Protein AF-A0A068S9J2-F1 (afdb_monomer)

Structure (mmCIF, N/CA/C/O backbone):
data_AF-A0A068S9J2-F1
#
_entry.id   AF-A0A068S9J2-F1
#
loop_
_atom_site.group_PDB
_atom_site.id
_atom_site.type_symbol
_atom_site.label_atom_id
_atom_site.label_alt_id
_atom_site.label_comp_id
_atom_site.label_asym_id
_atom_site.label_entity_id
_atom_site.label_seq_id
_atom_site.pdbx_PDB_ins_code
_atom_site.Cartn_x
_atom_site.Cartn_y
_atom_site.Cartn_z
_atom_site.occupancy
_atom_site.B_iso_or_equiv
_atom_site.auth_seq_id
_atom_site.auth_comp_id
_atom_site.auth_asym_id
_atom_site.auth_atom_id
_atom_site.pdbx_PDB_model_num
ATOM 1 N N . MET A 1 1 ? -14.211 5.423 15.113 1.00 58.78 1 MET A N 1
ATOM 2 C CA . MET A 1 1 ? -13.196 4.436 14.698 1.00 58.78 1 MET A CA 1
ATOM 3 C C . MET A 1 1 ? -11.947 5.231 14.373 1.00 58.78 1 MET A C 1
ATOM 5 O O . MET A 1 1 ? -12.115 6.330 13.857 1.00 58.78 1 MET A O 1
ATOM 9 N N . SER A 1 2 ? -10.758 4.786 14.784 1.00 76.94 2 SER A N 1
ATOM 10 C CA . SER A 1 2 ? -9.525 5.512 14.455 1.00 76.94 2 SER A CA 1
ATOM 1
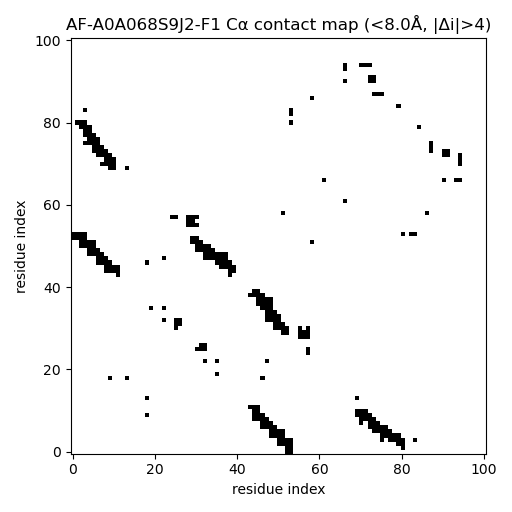1 C C . SER A 1 2 ? -9.104 5.115 13.045 1.00 76.94 2 SER A C 1
ATOM 13 O O . SER A 1 2 ? -8.974 3.925 12.765 1.00 76.94 2 SER A O 1
ATOM 15 N N . GLU A 1 3 ? -8.957 6.090 12.157 1.00 88.69 3 GLU A N 1
ATOM 16 C CA . GLU A 1 3 ? -8.435 5.885 10.807 1.00 88.69 3 GLU A CA 1
ATOM 17 C C . GLU A 1 3 ? -6.980 6.336 10.768 1.00 88.69 3 GLU A C 1
ATOM 19 O O . GLU A 1 3 ? -6.630 7.393 11.292 1.00 88.69 3 GLU A O 1
ATOM 24 N N . SER A 1 4 ? -6.136 5.525 10.142 1.00 95.00 4 SER A N 1
ATOM 25 C CA . SER A 1 4 ? -4.714 5.797 9.960 1.00 95.00 4 SER A CA 1
ATOM 26 C C . SER A 1 4 ? -4.434 6.113 8.504 1.00 95.00 4 SER A C 1
ATOM 28 O O . SER A 1 4 ? -4.960 5.446 7.617 1.00 95.00 4 SER A O 1
ATOM 30 N N . GLN A 1 5 ? -3.573 7.090 8.244 1.00 95.38 5 GLN A N 1
ATOM 31 C CA . GLN A 1 5 ? -3.192 7.471 6.886 1.00 95.38 5 GLN A CA 1
ATOM 32 C C . GLN A 1 5 ? -1.772 7.002 6.584 1.00 95.38 5 GLN A C 1
ATOM 34 O O . GLN A 1 5 ? -0.836 7.305 7.329 1.00 95.38 5 GLN A O 1
ATOM 39 N N . ILE A 1 6 ? -1.620 6.252 5.493 1.00 94.75 6 ILE A N 1
ATOM 40 C CA . ILE A 1 6 ? -0.352 5.643 5.090 1.00 94.75 6 ILE A CA 1
ATOM 41 C C . ILE A 1 6 ? -0.079 5.835 3.599 1.00 94.75 6 ILE A C 1
ATOM 43 O O . ILE A 1 6 ? -0.991 5.937 2.781 1.00 94.75 6 ILE A O 1
ATOM 47 N N . GLN A 1 7 ? 1.203 5.838 3.251 1.00 94.94 7 GLN A N 1
ATOM 48 C CA . GLN A 1 7 ? 1.711 5.846 1.884 1.00 94.94 7 GLN A CA 1
ATOM 49 C C . GLN A 1 7 ? 2.297 4.487 1.553 1.00 94.94 7 GLN A C 1
ATOM 51 O O . GLN A 1 7 ? 3.053 3.931 2.347 1.00 94.94 7 GLN A O 1
ATOM 56 N N . VAL A 1 8 ? 1.980 3.984 0.367 1.00 93.56 8 VAL A N 1
ATOM 57 C CA . VAL A 1 8 ? 2.468 2.714 -0.172 1.00 93.56 8 VAL A CA 1
ATOM 58 C C . VAL A 1 8 ? 3.302 3.038 -1.404 1.00 93.56 8 VAL A C 1
ATOM 60 O O . VAL A 1 8 ? 2.764 3.556 -2.378 1.00 93.56 8 VAL A O 1
ATOM 63 N N . LEU A 1 9 ? 4.608 2.770 -1.355 1.00 93.88 9 LEU A N 1
ATOM 64 C CA . LEU A 1 9 ? 5.584 3.176 -2.372 1.00 93.88 9 LEU A CA 1
ATOM 65 C C . LEU A 1 9 ? 6.226 1.958 -3.043 1.00 93.88 9 LEU A C 1
ATOM 67 O O . LEU A 1 9 ? 6.655 1.018 -2.367 1.00 93.88 9 LEU A O 1
ATOM 71 N N . TYR A 1 10 ? 6.329 2.002 -4.369 1.00 92.56 10 TYR A N 1
ATOM 72 C CA . TYR A 1 10 ? 6.776 0.901 -5.220 1.00 92.56 10 TYR A CA 1
ATOM 73 C C . TYR A 1 10 ? 8.149 1.149 -5.847 1.00 92.56 10 TYR A C 1
ATOM 75 O O . TYR A 1 10 ? 8.603 2.290 -5.948 1.00 92.56 10 TYR A O 1
ATOM 83 N N . THR A 1 11 ? 8.793 0.070 -6.302 1.00 90.50 11 THR A N 1
ATOM 84 C CA . THR A 1 11 ? 10.085 0.106 -6
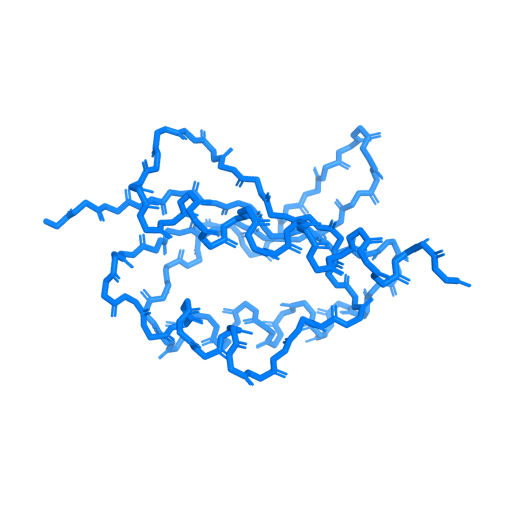.992 1.00 90.50 11 THR A CA 1
ATOM 85 C C . THR A 1 11 ? 10.025 1.028 -8.210 1.00 90.50 11 THR A C 1
ATOM 87 O O . THR A 1 11 ? 9.018 1.042 -8.930 1.00 90.50 11 THR A O 1
ATOM 90 N N . PRO A 1 12 ? 11.106 1.773 -8.506 1.00 88.12 12 PRO A N 1
ATOM 91 C CA . PRO A 1 12 ? 11.196 2.517 -9.754 1.00 88.12 12 PRO A CA 1
ATOM 92 C C . PRO A 1 12 ? 11.002 1.569 -10.945 1.00 88.12 12 PRO A C 1
ATOM 94 O O . PRO A 1 12 ? 11.734 0.592 -11.099 1.00 88.12 12 PRO A O 1
ATOM 97 N N . GLY A 1 13 ? 9.993 1.839 -11.775 1.00 83.88 13 GLY A N 1
ATOM 98 C CA . GLY A 1 13 ? 9.644 0.997 -12.924 1.00 83.88 13 GLY A CA 1
ATOM 99 C C . GLY A 1 13 ? 8.610 -0.101 -12.651 1.00 83.88 13 GLY A C 1
ATOM 100 O O . GLY A 1 13 ? 8.306 -0.863 -13.569 1.00 83.88 13 GLY A O 1
ATOM 101 N N . ALA A 1 14 ? 8.034 -0.178 -11.444 1.00 88.88 14 ALA A N 1
ATOM 102 C CA . ALA A 1 14 ? 6.833 -0.976 -11.213 1.00 88.88 14 ALA A CA 1
ATOM 103 C C . ALA A 1 14 ? 5.745 -0.599 -12.246 1.00 88.88 14 ALA A C 1
ATOM 105 O O . ALA A 1 14 ? 5.499 0.595 -12.452 1.00 88.88 14 ALA A O 1
ATOM 106 N N . PRO A 1 15 ? 5.104 -1.575 -12.924 1.00 90.62 15 PRO A N 1
ATOM 107 C CA . PRO A 1 15 ? 4.119 -1.272 -13.958 1.00 90.62 15 PRO A CA 1
ATOM 108 C C . PRO A 1 15 ? 2.989 -0.400 -13.407 1.00 90.62 15 PRO A C 1
ATOM 110 O O . PRO A 1 15 ? 2.415 -0.710 -12.366 1.00 90.62 15 PRO A O 1
ATOM 113 N N . GLN A 1 16 ? 2.631 0.673 -14.109 1.00 87.38 16 GLN A N 1
ATOM 114 C CA . GLN A 1 16 ? 1.590 1.583 -13.626 1.00 87.38 16 GLN A CA 1
ATOM 115 C C . GLN A 1 16 ? 0.245 0.863 -13.441 1.00 87.38 16 GLN A C 1
ATOM 117 O O . GLN A 1 16 ? -0.406 1.049 -12.417 1.00 87.38 16 GLN A O 1
ATOM 122 N N . ASP A 1 17 ? -0.123 -0.032 -14.362 1.00 90.56 17 ASP A N 1
ATOM 123 C CA . ASP A 1 17 ? -1.343 -0.848 -14.264 1.00 90.56 17 ASP A CA 1
ATOM 124 C C . ASP A 1 17 ? -1.358 -1.725 -13.007 1.00 90.56 17 ASP A C 1
ATOM 126 O O . ASP A 1 17 ? -2.409 -1.967 -12.416 1.00 90.56 17 ASP A O 1
ATOM 130 N N . PHE A 1 18 ? -0.181 -2.175 -12.565 1.00 89.06 18 PHE A N 1
ATOM 131 C CA . PHE A 1 18 ? -0.041 -2.939 -11.335 1.00 89.06 18 PHE A CA 1
ATOM 132 C C . PHE A 1 18 ? -0.328 -2.074 -10.102 1.00 89.06 18 PHE A C 1
ATOM 134 O O . PHE A 1 18 ? -1.102 -2.482 -9.237 1.00 89.06 18 PHE A O 1
ATOM 141 N N . ILE A 1 19 ? 0.256 -0.872 -10.040 1.00 89.88 19 ILE A N 1
ATOM 142 C CA . ILE A 1 19 ? 0.033 0.084 -8.944 1.00 89.88 19 ILE A CA 1
ATOM 143 C C . ILE A 1 19 ? -1.453 0.455 -8.873 1.00 89.88 19 ILE A C 1
ATOM 145 O O . ILE A 1 19 ? -2.052 0.400 -7.800 1.00 89.88 19 ILE A O 1
ATOM 149 N N . MET A 1 20 ? -2.066 0.752 -10.023 1.00 89.75 20 MET A N 1
ATOM 150 C CA . MET A 1 20 ? -3.486 1.095 -10.115 1.00 89.75 20 MET A CA 1
ATOM 151 C C . MET A 1 20 ? -4.384 -0.073 -9.694 1.00 89.75 20 MET A C 1
ATOM 153 O O . MET A 1 20 ? -5.267 0.108 -8.861 1.00 89.75 20 MET A O 1
ATOM 157 N N . SER A 1 21 ? -4.128 -1.287 -10.192 1.00 89.31 21 SER A N 1
ATOM 158 C CA . SER A 1 21 ? -4.895 -2.479 -9.809 1.00 89.31 21 SER A CA 1
ATOM 159 C C . SER A 1 21 ? -4.792 -2.776 -8.311 1.00 89.31 21 SER A C 1
ATOM 161 O O . SER A 1 21 ? -5.767 -3.208 -7.691 1.00 89.31 21 SER A O 1
ATOM 163 N N . PHE A 1 22 ? -3.625 -2.535 -7.715 1.00 88.75 22 PHE A N 1
ATOM 164 C CA . PHE A 1 22 ? -3.437 -2.696 -6.283 1.00 88.75 22 PHE A CA 1
ATOM 165 C C . PHE A 1 22 ? -4.223 -1.647 -5.489 1.00 88.75 22 PHE A C 1
ATOM 167 O O . PHE A 1 22 ? -4.914 -2.015 -4.539 1.00 88.75 22 PHE A O 1
ATOM 174 N N . ALA A 1 23 ? -4.154 -0.373 -5.886 1.00 89.62 23 ALA A N 1
ATOM 175 C CA . ALA A 1 23 ? -4.923 0.701 -5.261 1.00 89.62 23 ALA A CA 1
ATOM 176 C C . ALA A 1 23 ? -6.435 0.424 -5.343 1.00 89.62 23 ALA A C 1
ATOM 178 O O . ALA A 1 23 ? -7.135 0.521 -4.340 1.00 89.62 23 ALA A O 1
ATOM 179 N N . GLU A 1 24 ? -6.933 -0.031 -6.497 1.00 90.50 24 GLU A N 1
ATOM 180 C CA . GLU A 1 24 ? -8.336 -0.433 -6.666 1.00 90.50 24 GLU A CA 1
ATOM 181 C C . GLU A 1 24 ? -8.739 -1.599 -5.759 1.00 90.50 24 GLU A C 1
ATOM 183 O O . GLU A 1 24 ? -9.872 -1.661 -5.279 1.00 90.50 24 GLU A O 1
ATOM 188 N N . ARG A 1 25 ? -7.841 -2.566 -5.543 1.00 89.25 25 ARG A N 1
ATOM 189 C CA . ARG A 1 25 ? -8.106 -3.678 -4.628 1.00 89.25 25 ARG A CA 1
ATOM 190 C C . ARG A 1 25 ? -8.169 -3.194 -3.183 1.00 89.25 25 ARG A C 1
ATOM 192 O O . ARG A 1 25 ? -9.065 -3.624 -2.466 1.00 89.25 25 ARG A O 1
ATOM 199 N N . ALA A 1 26 ? -7.256 -2.310 -2.781 1.00 89.44 26 ALA A N 1
ATOM 200 C CA . ALA A 1 26 ? -7.272 -1.707 -1.453 1.00 89.44 26 ALA A CA 1
ATOM 201 C C . ALA A 1 26 ? -8.580 -0.943 -1.205 1.00 89.44 26 ALA A C 1
ATOM 203 O O . ALA A 1 26 ? -9.229 -1.177 -0.185 1.00 89.44 26 ALA A O 1
ATOM 204 N N . ASP A 1 27 ? -9.020 -0.148 -2.184 1.00 91.38 27 ASP A N 1
ATOM 205 C CA . ASP A 1 27 ? -10.293 0.581 -2.146 1.00 91.38 27 ASP A CA 1
ATOM 206 C C . ASP A 1 27 ? -11.493 -0.360 -1.935 1.00 91.38 27 ASP A C 1
ATOM 208 O O . ASP A 1 27 ? -12.283 -0.226 -0.998 1.00 91.38 27 ASP A O 1
ATOM 212 N N . LYS A 1 28 ? -11.565 -1.430 -2.738 1.00 91.06 28 LYS A N 1
ATOM 213 C CA . LYS A 1 28 ? -12.615 -2.462 -2.634 1.00 91.06 28 LYS A CA 1
ATOM 214 C C . LYS A 1 28 ? -12.607 -3.226 -1.307 1.00 91.06 28 LYS A C 1
ATOM 216 O O . LYS A 1 28 ? -13.601 -3.874 -0.984 1.00 91.06 28 LYS A O 1
ATOM 221 N N . GLN A 1 29 ? -11.502 -3.192 -0.568 1.00 90.31 29 GLN A N 1
ATOM 222 C CA . GLN A 1 29 ? -11.302 -3.924 0.685 1.00 90.31 29 GLN A CA 1
ATOM 223 C C . GLN A 1 29 ? -11.370 -3.022 1.925 1.00 90.31 29 GLN A C 1
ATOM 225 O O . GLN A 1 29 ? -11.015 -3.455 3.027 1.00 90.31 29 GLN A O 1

============================================================

■ EXERCISE INSTRUCTIONS
Each line in the listing above from the one containing "ATOM 203 O O" through the one containing "ATOM 212 N N" should be repeated exactly, and no other line.

■ EXPECTED ANSWER
ATOM 203 O O . ALA A 1 26 ? -9.229 -1.177 -0.185 1.00 89.44 26 ALA A O 1
ATOM 204 N N . ASP A 1 27 ? -9.020 -0.148 -2.184 1.00 91.38 27 ASP A N 1
ATOM 205 C CA . ASP A 1 27 ? -10.293 0.581 -2.146 1.00 91.38 27 ASP A CA 1
ATOM 206 C C . ASP A 1 27 ? -11.493 -0.360 -1.935 1.00 91.38 27 ASP A C 1
ATOM 208 O O . ASP A 1 27 ? -12.283 -0.226 -0.998 1.00 91.38 27 ASP A O 1
ATOM 212 N N . LYS A 1 28 ? -11.565 -1.430 -2.738 1.00 91.06 28 LYS A N 1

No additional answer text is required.